# Crayfish



## Atolon (Jan 10, 2011)

I got a friend that has a few crayfish he can give me. Is my betta compatible?


----------



## Sweeda88 (Dec 6, 2010)

No way! He will kill your Betta with his pincers.


----------



## wallywestisthebest333 (Nov 30, 2009)

Crayfish hunt fish and eat them (to my knowledge) So I'd say not. However if you get a 10 gallon I hear they're pretty cool to keep solo! =]


----------



## Atolon (Jan 10, 2011)

Thanks for letting me know, before I got one.


----------



## shinybetta (Jul 3, 2010)

Depending on the species it usually won't kill him, but could harm him and ip of his fins/scales. Crayfish make great pets solo though! You should get one. They are always rearranging their territory!:lol:


----------



## Atolon (Jan 10, 2011)

How 'bought putting one in a 1/2 tank?


----------



## wallywestisthebest333 (Nov 30, 2009)

Like a divided tank or a half gallon?


----------



## baylee767 (Nov 5, 2010)

I think he means 1/2 gallon...

I don't know much about crayfish, but I'm pretty sure the minimum is either 2.5 or 10 gallons.


----------



## shinybetta (Jul 3, 2010)

Most crayfish need a minimum of 10 gallons and a few species need 20 gallon+ They grow to about 4-5 inches, and wouldn't be happy in a small tank.


----------



## scootshoot (Oct 11, 2010)

shinybetta said:


> Most crayfish need a minimum of 10 gallons and a few species need 20 gallon+ They grow to about 4-5 inches, and wouldn't be happy in a small tank.


This ^^

Part of the fun is watching aquatic pets react to their environment. A crayfish in a 1 gallon would be similiar to a betta. Sure they will live many years if given proper care but in each case they really are limited in terms of acting like a fish or crayfish as all they can really do in a 1 is just ... "chill"


----------



## Dragonlady (Nov 29, 2010)

The crayfish is not compatible with a betta. As a kid, I used to keep crayfish as pets that I caught in my backyard. I fed them minnows that I also caught if that answers your question.


----------



## Here Fishy Fishy Fishy (Oct 29, 2010)

Crayfish are great because they'll keep your tank really clean... of everything, including other fish!
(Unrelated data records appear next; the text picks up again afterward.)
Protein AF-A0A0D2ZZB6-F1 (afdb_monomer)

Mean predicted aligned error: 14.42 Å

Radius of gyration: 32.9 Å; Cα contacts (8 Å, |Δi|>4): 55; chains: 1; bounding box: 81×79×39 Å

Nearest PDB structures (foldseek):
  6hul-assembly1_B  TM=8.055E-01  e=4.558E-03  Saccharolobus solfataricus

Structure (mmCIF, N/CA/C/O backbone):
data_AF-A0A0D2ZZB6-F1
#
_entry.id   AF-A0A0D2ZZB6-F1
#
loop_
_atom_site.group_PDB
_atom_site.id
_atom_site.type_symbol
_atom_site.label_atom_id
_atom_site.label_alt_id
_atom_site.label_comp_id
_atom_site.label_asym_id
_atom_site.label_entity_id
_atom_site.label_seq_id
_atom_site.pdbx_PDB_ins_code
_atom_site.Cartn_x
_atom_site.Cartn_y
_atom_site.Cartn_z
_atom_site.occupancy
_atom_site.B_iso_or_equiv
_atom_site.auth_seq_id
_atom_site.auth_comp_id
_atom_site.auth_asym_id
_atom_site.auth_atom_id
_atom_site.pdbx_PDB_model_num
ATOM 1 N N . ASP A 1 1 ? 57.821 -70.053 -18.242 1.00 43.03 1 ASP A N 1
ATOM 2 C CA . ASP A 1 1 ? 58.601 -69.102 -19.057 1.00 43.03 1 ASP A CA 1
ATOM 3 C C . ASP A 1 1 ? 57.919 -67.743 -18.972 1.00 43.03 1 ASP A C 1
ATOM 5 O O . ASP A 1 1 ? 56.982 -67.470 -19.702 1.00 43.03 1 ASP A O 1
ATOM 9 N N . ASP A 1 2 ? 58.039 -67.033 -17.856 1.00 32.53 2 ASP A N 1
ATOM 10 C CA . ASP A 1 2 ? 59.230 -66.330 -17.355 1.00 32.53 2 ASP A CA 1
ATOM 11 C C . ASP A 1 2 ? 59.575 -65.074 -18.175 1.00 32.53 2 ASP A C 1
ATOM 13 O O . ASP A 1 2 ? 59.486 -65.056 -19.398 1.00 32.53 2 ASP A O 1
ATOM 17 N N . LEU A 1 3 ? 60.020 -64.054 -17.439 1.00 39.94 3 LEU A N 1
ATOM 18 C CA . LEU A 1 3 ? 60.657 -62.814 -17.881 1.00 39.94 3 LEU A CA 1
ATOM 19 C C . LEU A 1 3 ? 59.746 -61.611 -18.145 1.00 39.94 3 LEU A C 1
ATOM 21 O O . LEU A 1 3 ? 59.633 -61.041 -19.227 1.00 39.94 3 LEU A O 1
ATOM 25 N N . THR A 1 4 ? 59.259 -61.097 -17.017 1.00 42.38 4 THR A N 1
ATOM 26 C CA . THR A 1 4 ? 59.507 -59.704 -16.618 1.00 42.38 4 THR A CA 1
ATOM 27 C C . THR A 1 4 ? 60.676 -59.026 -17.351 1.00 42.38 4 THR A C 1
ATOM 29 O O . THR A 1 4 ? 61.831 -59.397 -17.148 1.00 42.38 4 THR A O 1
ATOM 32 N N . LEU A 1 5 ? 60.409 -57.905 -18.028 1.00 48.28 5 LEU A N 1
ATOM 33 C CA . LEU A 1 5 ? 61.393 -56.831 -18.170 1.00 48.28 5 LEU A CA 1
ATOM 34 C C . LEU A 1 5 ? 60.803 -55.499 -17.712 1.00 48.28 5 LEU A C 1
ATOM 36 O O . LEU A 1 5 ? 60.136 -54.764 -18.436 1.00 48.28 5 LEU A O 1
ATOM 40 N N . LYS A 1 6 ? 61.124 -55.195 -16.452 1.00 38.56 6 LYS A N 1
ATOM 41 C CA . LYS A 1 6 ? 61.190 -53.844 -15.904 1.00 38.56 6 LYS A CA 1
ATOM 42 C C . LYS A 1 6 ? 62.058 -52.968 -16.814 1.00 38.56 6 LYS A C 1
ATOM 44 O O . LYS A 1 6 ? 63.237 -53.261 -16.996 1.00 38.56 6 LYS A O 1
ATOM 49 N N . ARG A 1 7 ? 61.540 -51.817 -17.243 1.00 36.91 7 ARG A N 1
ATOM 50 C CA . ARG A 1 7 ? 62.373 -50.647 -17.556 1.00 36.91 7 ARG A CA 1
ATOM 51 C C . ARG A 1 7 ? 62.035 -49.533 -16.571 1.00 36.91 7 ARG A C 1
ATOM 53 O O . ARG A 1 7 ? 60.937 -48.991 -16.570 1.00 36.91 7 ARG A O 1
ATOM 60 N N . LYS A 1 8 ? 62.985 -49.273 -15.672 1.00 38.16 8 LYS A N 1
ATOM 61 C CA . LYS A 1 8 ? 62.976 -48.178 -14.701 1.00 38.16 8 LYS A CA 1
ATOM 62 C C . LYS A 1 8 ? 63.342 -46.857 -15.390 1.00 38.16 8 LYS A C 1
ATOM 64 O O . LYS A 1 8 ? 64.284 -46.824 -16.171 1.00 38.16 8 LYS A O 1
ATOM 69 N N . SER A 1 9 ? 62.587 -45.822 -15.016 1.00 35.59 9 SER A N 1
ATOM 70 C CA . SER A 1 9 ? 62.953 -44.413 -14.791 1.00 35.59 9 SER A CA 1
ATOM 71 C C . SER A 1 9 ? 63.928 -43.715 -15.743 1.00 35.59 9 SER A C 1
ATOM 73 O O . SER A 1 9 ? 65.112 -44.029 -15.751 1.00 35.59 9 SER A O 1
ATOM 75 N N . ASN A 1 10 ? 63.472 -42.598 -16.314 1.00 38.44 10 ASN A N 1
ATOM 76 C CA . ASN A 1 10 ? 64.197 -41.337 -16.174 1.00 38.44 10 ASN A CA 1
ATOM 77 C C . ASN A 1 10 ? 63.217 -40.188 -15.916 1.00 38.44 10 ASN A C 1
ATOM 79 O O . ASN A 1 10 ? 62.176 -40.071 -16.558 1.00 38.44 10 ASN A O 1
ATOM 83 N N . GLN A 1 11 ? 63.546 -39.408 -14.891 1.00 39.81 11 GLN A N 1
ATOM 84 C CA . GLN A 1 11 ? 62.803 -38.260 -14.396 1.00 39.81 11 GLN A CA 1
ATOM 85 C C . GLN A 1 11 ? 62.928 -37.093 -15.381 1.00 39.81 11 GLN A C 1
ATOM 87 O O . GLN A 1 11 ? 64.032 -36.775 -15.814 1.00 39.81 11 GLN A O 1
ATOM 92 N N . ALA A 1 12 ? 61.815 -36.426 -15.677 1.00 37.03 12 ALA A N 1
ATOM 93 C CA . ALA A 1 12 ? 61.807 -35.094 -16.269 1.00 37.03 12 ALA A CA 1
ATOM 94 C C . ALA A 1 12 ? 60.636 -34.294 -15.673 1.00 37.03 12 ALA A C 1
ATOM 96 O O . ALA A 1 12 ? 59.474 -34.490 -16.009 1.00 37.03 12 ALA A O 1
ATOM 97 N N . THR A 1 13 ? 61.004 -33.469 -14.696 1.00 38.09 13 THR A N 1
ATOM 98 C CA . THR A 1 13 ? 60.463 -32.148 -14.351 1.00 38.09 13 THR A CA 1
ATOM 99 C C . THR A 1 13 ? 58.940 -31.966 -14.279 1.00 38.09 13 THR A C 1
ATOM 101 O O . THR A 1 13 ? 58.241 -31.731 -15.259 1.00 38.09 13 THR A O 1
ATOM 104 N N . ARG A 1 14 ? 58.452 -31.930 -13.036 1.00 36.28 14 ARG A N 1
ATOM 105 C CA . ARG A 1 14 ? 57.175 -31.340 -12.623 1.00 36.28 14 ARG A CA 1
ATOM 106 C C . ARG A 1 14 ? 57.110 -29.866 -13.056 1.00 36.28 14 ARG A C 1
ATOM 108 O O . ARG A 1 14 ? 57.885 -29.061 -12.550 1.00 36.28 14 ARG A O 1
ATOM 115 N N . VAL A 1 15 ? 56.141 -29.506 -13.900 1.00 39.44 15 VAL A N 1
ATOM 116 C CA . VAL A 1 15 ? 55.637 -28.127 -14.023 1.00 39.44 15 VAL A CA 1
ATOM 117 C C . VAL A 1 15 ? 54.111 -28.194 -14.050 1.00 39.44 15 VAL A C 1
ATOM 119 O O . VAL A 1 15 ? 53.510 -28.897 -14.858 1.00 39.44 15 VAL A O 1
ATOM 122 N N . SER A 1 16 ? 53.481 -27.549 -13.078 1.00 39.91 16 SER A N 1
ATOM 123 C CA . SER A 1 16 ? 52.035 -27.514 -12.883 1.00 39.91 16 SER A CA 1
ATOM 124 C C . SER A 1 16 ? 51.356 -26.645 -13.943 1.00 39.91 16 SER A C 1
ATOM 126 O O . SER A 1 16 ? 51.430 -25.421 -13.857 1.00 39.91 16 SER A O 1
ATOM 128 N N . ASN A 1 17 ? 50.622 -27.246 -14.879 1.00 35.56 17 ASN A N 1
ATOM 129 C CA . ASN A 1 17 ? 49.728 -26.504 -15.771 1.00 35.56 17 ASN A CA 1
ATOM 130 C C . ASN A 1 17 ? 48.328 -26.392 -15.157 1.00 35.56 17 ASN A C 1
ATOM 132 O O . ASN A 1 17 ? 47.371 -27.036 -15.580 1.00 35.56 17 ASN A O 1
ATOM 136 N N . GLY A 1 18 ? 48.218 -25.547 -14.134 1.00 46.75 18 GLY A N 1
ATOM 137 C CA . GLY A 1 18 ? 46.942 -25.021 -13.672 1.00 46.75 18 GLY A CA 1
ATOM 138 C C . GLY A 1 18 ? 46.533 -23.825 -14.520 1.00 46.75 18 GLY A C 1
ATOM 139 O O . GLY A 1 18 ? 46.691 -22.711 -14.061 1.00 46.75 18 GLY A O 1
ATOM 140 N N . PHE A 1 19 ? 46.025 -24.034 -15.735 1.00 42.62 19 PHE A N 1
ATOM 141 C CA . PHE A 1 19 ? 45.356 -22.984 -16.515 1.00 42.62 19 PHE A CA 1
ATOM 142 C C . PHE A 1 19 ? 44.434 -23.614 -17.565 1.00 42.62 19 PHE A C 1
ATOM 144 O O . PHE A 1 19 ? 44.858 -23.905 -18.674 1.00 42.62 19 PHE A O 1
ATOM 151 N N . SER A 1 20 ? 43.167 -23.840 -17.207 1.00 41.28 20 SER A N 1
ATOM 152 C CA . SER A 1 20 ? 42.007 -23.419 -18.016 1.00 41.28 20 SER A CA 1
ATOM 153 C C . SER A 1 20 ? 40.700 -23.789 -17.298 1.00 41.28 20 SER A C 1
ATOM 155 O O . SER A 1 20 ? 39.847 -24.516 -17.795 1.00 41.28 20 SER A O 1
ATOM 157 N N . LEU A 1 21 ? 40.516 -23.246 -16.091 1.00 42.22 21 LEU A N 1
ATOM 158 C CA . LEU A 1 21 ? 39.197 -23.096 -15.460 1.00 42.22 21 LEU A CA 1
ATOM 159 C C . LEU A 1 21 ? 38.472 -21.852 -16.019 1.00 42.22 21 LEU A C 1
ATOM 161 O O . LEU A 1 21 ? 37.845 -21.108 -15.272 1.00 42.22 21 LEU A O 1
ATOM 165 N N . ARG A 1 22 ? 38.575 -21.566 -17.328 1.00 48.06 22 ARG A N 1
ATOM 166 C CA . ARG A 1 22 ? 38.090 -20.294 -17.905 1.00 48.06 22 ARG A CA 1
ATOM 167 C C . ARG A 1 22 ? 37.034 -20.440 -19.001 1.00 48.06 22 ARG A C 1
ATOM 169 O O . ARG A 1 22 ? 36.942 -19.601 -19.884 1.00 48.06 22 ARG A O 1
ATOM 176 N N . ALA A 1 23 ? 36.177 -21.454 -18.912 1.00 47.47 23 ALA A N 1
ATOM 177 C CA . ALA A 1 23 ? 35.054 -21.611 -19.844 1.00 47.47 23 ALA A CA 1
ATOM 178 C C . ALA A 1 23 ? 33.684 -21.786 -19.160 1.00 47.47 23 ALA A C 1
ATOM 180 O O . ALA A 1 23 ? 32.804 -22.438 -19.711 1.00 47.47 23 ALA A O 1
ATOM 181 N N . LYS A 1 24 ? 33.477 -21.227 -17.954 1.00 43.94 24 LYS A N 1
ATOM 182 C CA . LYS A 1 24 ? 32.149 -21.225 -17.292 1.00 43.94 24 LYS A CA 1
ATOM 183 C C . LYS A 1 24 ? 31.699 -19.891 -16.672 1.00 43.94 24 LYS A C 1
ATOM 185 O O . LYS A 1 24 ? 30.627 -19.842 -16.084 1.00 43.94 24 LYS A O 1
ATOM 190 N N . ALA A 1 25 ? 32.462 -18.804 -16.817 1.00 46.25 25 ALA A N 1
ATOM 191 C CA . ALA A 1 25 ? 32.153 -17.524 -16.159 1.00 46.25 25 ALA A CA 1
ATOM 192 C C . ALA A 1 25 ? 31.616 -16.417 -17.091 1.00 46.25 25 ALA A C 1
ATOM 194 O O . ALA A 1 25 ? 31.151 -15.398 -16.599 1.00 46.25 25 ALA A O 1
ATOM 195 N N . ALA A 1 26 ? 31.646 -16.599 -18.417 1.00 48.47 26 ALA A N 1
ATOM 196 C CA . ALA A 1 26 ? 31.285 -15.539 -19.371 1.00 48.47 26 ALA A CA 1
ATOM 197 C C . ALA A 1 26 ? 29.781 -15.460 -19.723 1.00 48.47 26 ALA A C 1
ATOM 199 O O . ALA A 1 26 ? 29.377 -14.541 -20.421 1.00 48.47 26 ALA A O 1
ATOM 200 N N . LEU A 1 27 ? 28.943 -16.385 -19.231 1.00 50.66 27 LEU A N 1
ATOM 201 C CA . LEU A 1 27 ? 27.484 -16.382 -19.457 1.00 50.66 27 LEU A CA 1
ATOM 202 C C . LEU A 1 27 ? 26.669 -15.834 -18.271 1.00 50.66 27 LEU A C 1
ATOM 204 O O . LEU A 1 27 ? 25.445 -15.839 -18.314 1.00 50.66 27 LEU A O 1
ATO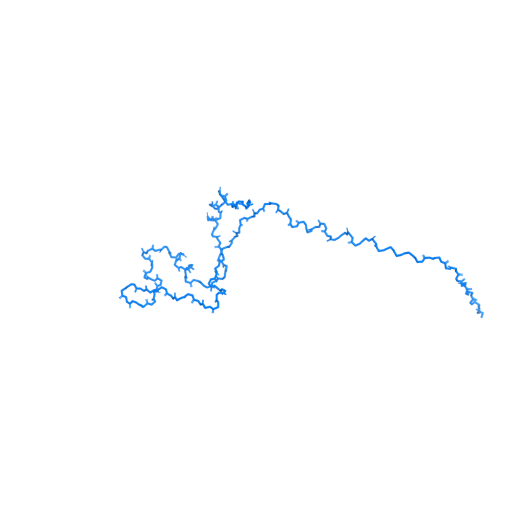M 208 N N . ARG A 1 28 ? 27.325 -15.330 -17.219 1.00 50.88 28 ARG A N 1
ATOM 209 C CA . ARG A 1 28 ? 26.682 -14.507 -16.180 1.00 50.88 28 ARG A CA 1
ATOM 210 C C . ARG A 1 28 ? 27.180 -13.073 -16.268 1.00 50.88 28 ARG A C 1
ATOM 212 O O . ARG A 1 28 ? 27.730 -12.516 -15.327 1.00 50.88 28 ARG A O 1
ATOM 219 N N . SER A 1 29 ? 26.998 -12.492 -17.445 1.00 48.72 29 SER A N 1
ATOM 220 C CA . SER A 1 29 ? 27.005 -11.046 -17.616 1.00 48.72 29 SER A CA 1
ATOM 221 C C . SER A 1 29 ? 25.693 -10.500 -17.036 1.00 48.72 29 SER A C 1
ATOM 223 O O . SER A 1 29 ? 24.772 -10.181 -17.781 1.00 48.72 29 SER A O 1
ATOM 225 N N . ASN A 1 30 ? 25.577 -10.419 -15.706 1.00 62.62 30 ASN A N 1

I found this out the hard way, when I got a two gallon aquarium for my oldest daughter (who was a toddler at the time).

We got two gold fish and a tiny crayfish (to clean up after the goldfish). The next day, my daughter says, "Where did the fishes go?" I looked in the tank and told her the fish had gone on vacation.... permanent vacation... 0_0


----------



## dramaqueen (Jul 7, 2008)

How sad! lol


----------



## indjo (Jun 6, 2010)

I wouldn't recommend slow or long finned fish together with crays. They're instinct drives them to catch whatever comes near their cave/hideout/mouth. I used to have 5 species/types.

Some crays, like red claws that is said can grow over 12" (body only) are more docile if they've never tasted fish before they reach 6". They're more aggressive when young/small. I once kept 6" crays with live bearers, barbs and angelfish and they would let the fish "clean" them. But once they've tasted flesh (they weren't fed during the 2 days while I was away)- that's it, no more community.

Other species are more aggressive and will always hunt. In fact some individuals would only eat fresh fish or starve to death (caught from the wild - IME).

Tank size should be at least 4x body length, hiding places (specially if there's more than one cray) and pumps. Small 1/2 - 1g tanks aren't suitable for adult crays (small species grow to 4 - 5" body only). Some like to climb, so lids should be used (they can climb up air line tubes or even aquarium seals). I suggest water filled only 2/3 of tank because once they're out of the water, they often would stop climbing (not always).


----------



## Here Fishy Fishy Fishy (Oct 29, 2010)

indjo,

Thank you for that informative post! 
Wish I knew all that 25 years ago, lol!


----------